If your Modified Version has been derived from a Modified Version made
by someone other than you, you are nevertheless required to ensure that
your Modified Version complies with the requirements of this license.

This license does not grant you the right to use any trademark, service
mark, tradename, or logo of the Copyright Holder.

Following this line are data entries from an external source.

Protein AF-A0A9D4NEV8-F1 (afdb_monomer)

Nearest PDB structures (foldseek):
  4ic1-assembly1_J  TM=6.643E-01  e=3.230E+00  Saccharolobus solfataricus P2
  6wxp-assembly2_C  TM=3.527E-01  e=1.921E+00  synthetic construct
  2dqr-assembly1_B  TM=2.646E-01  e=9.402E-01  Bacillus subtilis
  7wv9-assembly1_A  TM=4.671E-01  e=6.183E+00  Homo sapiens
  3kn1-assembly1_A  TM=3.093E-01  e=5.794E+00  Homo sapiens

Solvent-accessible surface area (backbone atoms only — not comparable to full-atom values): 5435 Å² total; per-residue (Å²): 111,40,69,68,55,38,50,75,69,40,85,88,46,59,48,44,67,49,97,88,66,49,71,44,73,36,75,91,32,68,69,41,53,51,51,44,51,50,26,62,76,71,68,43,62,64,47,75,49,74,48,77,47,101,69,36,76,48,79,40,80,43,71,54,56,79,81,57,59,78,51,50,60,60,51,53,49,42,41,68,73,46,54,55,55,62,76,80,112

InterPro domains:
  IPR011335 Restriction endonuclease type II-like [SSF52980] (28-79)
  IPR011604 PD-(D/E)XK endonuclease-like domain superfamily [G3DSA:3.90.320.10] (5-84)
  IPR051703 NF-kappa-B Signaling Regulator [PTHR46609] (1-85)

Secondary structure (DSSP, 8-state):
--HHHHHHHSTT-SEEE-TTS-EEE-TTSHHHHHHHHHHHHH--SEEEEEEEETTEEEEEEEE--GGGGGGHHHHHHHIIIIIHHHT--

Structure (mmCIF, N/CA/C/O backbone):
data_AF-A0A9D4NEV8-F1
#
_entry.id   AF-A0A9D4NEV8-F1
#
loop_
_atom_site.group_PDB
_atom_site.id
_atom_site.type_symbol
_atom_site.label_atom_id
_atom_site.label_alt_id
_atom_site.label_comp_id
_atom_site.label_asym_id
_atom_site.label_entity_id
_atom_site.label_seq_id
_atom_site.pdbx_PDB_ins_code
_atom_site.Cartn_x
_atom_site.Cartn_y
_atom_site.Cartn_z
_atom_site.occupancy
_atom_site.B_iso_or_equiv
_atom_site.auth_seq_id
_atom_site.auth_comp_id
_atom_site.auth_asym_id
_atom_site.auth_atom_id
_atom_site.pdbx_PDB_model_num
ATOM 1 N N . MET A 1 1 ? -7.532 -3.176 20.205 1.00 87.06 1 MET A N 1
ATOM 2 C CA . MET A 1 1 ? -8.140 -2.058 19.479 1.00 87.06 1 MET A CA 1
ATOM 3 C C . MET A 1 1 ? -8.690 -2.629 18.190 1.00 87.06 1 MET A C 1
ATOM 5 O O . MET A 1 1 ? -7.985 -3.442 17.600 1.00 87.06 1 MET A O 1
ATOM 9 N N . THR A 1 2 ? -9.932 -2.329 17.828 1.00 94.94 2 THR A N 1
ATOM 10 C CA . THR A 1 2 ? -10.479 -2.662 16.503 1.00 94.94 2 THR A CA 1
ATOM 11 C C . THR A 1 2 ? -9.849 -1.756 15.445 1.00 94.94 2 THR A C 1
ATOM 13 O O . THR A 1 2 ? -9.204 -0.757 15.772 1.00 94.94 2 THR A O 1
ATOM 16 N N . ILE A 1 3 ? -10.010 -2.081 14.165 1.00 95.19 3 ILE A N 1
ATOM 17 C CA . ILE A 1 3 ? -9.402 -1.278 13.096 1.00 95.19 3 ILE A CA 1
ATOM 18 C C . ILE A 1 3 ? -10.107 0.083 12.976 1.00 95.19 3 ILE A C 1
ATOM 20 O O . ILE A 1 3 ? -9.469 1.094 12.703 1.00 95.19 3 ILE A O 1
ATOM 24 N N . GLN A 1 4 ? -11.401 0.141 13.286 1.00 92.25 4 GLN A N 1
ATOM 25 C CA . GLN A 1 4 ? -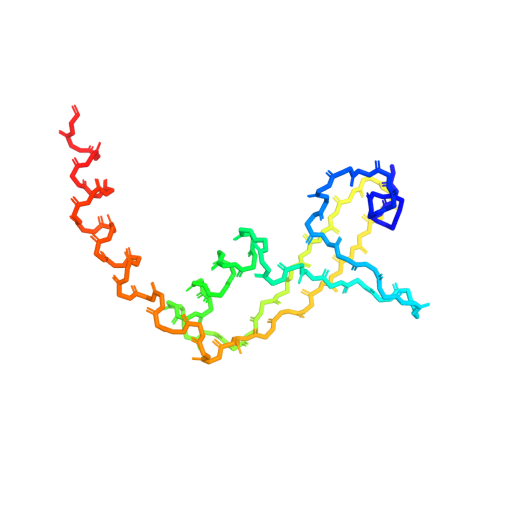12.176 1.387 13.324 1.00 92.25 4 GLN A CA 1
ATOM 26 C C . GLN A 1 4 ? -11.768 2.290 14.499 1.00 92.25 4 GLN A C 1
ATOM 28 O O . GLN A 1 4 ? -11.628 3.504 14.335 1.00 92.25 4 GLN A O 1
ATOM 33 N N . GLU A 1 5 ? -11.507 1.703 15.674 1.00 93.50 5 GLU A N 1
ATOM 34 C CA . GLU A 1 5 ? -10.938 2.439 16.808 1.00 93.50 5 GLU A CA 1
ATOM 35 C C . GLU A 1 5 ? -9.568 3.022 16.436 1.00 93.50 5 GLU A C 1
ATOM 37 O O . GLU A 1 5 ? -9.286 4.176 16.759 1.00 93.50 5 GLU A O 1
ATOM 42 N N . ALA A 1 6 ? -8.738 2.264 15.708 1.00 94.44 6 ALA A N 1
ATOM 43 C CA . ALA A 1 6 ? -7.441 2.735 15.230 1.00 94.44 6 ALA A CA 1
ATOM 44 C C . ALA A 1 6 ? -7.576 3.938 14.280 1.00 94.44 6 ALA A C 1
ATOM 46 O O . ALA A 1 6 ? -6.877 4.928 14.482 1.00 94.44 6 ALA A O 1
ATOM 47 N N . CYS A 1 7 ? -8.516 3.908 13.325 1.00 92.88 7 CYS A N 1
ATOM 48 C CA . CYS A 1 7 ? -8.796 5.049 12.439 1.00 92.88 7 CYS A CA 1
ATOM 49 C C . CYS A 1 7 ? -9.149 6.335 13.201 1.00 92.88 7 CYS A C 1
ATOM 51 O O . CYS A 1 7 ? -8.804 7.424 12.752 1.00 92.88 7 CYS A O 1
ATOM 53 N N . SER A 1 8 ? -9.830 6.215 14.344 1.00 90.75 8 SER A N 1
ATOM 54 C CA . SER A 1 8 ? -10.300 7.372 15.120 1.00 90.75 8 SER A CA 1
ATOM 55 C C . SER A 1 8 ? -9.291 7.875 16.158 1.00 90.75 8 SER A C 1
ATOM 57 O O . SER A 1 8 ? -9.352 9.034 16.560 1.00 90.75 8 SER A O 1
ATOM 59 N N . SER A 1 9 ? -8.394 7.009 16.636 1.00 93.38 9 SER A N 1
A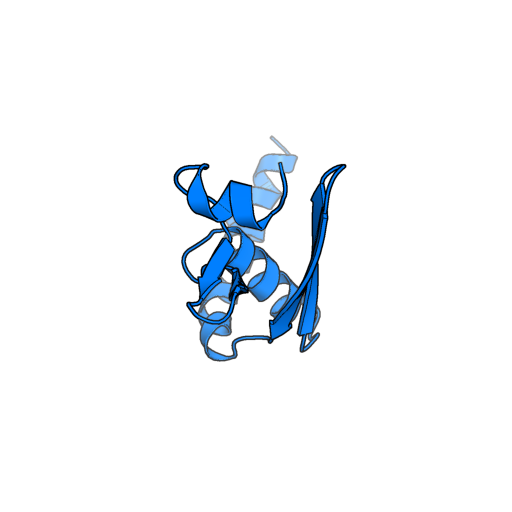TOM 60 C CA . SER A 1 9 ? -7.537 7.295 17.799 1.00 93.38 9 SER A CA 1
ATOM 61 C C . SER A 1 9 ? -6.045 7.366 17.484 1.00 93.38 9 SER A C 1
ATOM 63 O O . SER A 1 9 ? -5.304 8.033 18.208 1.00 93.38 9 SER A O 1
ATOM 65 N N . ILE A 1 10 ? -5.585 6.717 16.411 1.00 94.25 10 ILE A N 1
ATOM 66 C CA . ILE A 1 10 ? -4.183 6.760 15.999 1.00 94.25 10 ILE A CA 1
ATOM 67 C C . ILE A 1 10 ? -4.000 7.898 15.002 1.00 94.25 10 ILE A C 1
ATOM 69 O O . ILE A 1 10 ? -4.549 7.891 13.898 1.00 94.25 10 ILE A O 1
ATOM 73 N N . LYS A 1 11 ? -3.168 8.867 15.380 1.00 90.75 11 LYS A N 1
ATOM 74 C CA . LYS A 1 11 ? -2.750 9.931 14.473 1.00 90.75 11 LYS A CA 1
ATOM 75 C C . LYS A 1 11 ? -2.022 9.330 13.266 1.00 90.75 11 LYS A C 1
ATOM 77 O O . LYS A 1 11 ? -1.184 8.448 13.427 1.00 90.75 11 LYS A O 1
ATOM 82 N N . ASP A 1 12 ? -2.340 9.830 12.075 1.00 88.56 12 ASP A N 1
ATOM 83 C CA . ASP A 1 12 ? -1.716 9.422 10.811 1.00 88.56 12 ASP A CA 1
ATOM 84 C C . ASP A 1 12 ? -1.893 7.927 10.476 1.00 88.56 12 ASP A C 1
ATOM 86 O O . ASP A 1 12 ? -1.117 7.356 9.711 1.00 88.56 12 ASP A O 1
ATOM 90 N N . PHE A 1 13 ? -2.948 7.282 10.999 1.00 94.81 13 PHE A N 1
ATOM 91 C CA . PHE A 1 13 ? -3.298 5.921 10.593 1.00 94.81 13 PHE A CA 1
ATOM 92 C C . PHE A 1 13 ? -3.547 5.850 9.082 1.00 94.81 13 PHE A C 1
ATOM 94 O O . PHE A 1 13 ? -4.125 6.761 8.486 1.00 94.81 13 PHE A O 1
ATOM 101 N N . TYR A 1 14 ? -3.099 4.770 8.451 1.00 95.19 14 TYR A N 1
ATO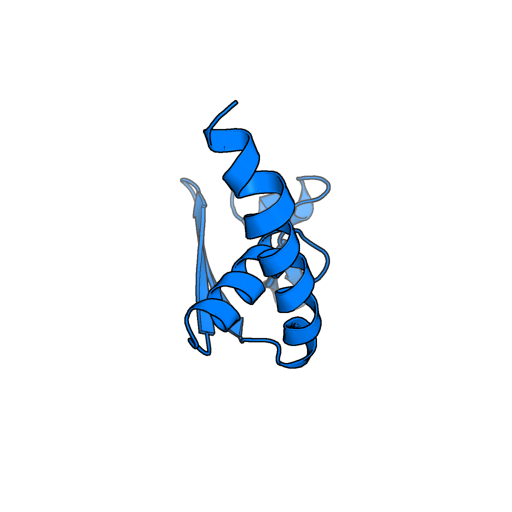M 102 C CA . TYR A 1 14 ? -3.045 4.665 6.992 1.00 95.19 14 TYR A CA 1
ATOM 103 C C . TYR A 1 14 ? -4.402 4.400 6.331 1.00 95.19 14 TYR A C 1
ATOM 105 O O . TYR A 1 14 ? -4.536 4.597 5.123 1.00 95.19 14 TYR A O 1
ATOM 113 N N . LEU A 1 15 ? -5.407 3.973 7.098 1.00 96.50 15 LEU A N 1
ATOM 114 C CA . LEU A 1 15 ? -6.779 3.830 6.619 1.00 96.50 15 LEU A CA 1
ATOM 115 C C . LEU A 1 15 ? -7.623 5.059 6.967 1.00 96.50 15 LEU A C 1
ATOM 117 O O . LEU A 1 15 ? -7.426 5.681 8.009 1.00 96.50 15 LEU A O 1
ATOM 121 N N . ASP A 1 16 ? -8.592 5.348 6.106 1.00 93.62 16 ASP A N 1
ATOM 122 C CA . ASP A 1 16 ? -9.726 6.227 6.371 1.00 93.62 16 ASP A CA 1
ATOM 123 C C . ASP A 1 16 ? -11.005 5.411 6.529 1.00 93.62 16 ASP A C 1
ATOM 125 O O . ASP A 1 16 ? -11.171 4.350 5.916 1.00 93.62 16 ASP A O 1
ATOM 129 N N . GLN A 1 17 ? -11.928 5.948 7.323 1.00 93.00 17 GLN A N 1
ATOM 130 C CA . GLN A 1 17 ? -13.286 5.445 7.453 1.00 93.00 17 GLN A CA 1
ATOM 131 C C . GLN A 1 17 ? -14.260 6.461 6.850 1.00 93.00 17 GLN A C 1
ATOM 133 O O . GLN A 1 17 ? -14.264 7.628 7.241 1.00 93.00 17 GLN A O 1
ATOM 138 N N . SER A 1 18 ? -15.085 6.032 5.897 1.00 90.44 18 SER A N 1
ATOM 139 C CA . SER A 1 18 ? -16.169 6.856 5.356 1.00 90.44 18 SER A CA 1
ATOM 140 C C . SER A 1 18 ? -17.355 6.930 6.319 1.00 90.44 18 SER A C 1
ATOM 142 O O . SER A 1 18 ? -17.472 6.149 7.264 1.00 90.44 18 SER A O 1
ATOM 144 N N . SER A 1 19 ? -18.272 7.868 6.072 1.00 88.19 19 SER A N 1
ATOM 145 C CA . SER A 1 19 ? -19.467 8.076 6.903 1.00 88.19 19 SER A CA 1
ATOM 146 C C . SER A 1 19 ? -20.397 6.858 6.981 1.00 88.19 19 SER A C 1
ATOM 148 O O . SER A 1 19 ? -21.126 6.715 7.956 1.00 88.19 19 SER A O 1
ATOM 150 N N . ASP A 1 20 ? -20.356 5.969 5.987 1.00 89.62 20 ASP A N 1
ATOM 151 C CA . ASP A 1 20 ? -21.082 4.692 5.954 1.00 89.62 20 ASP A CA 1
ATOM 152 C C . ASP A 1 20 ? -20.332 3.538 6.653 1.00 89.62 20 ASP A C 1
ATOM 154 O O . ASP A 1 20 ? -20.786 2.395 6.642 1.00 89.62 20 ASP A O 1
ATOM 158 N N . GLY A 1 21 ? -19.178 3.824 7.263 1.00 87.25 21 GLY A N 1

This license includes the non-exclusive, worldwide, free-of-charge
patent license to make, have made, use, offer to sell, sell, import and
otherwise transfer the Package with respect to any patent claims
licensable by the Copyright Holder that are necessarily infringed by the
Package. If you institute patent litigation (including a cross-claim or
counterclaim) against any party alleging that the Package constitutes
direct or contributory patent infringement, then this Artistic License
to you shall terminate on the date that such litigation is filed.

Disclaimer of Warranty: THE PACKAGE IS PROVIDED BY THE COPYRIGHT HOLDER
AND CONTRIBUTORS "AS IS' AND WITHOUT ANY EXPRESS OR IMPLIED WARRANTIES.
THE IMPLIED WARRANTIES OF MERCHANTABILITY, FITNESS FOR A PARTICULAR
PURPOSE, OR NON-INFRINGEMENT ARE DISCLAIMED TO THE EXTENT PERMITTED BY
YOUR LOCAL LAW. UNLESS REQUIRED BY LAW, NO COPYRIGHT HOLDER OR
CONTRIBUTOR WILL BE LIABLE FOR ANY DIRECT, INDIRECT, INCIDENTAL, OR
CONSEQUENTIAL DAMAGES ARISING IN ANY WAY OUT OF THE USE OF THE PACKAGE,
EVEN IF ADVISED OF THE POSSIBILITY OF SUCH DAMAGE.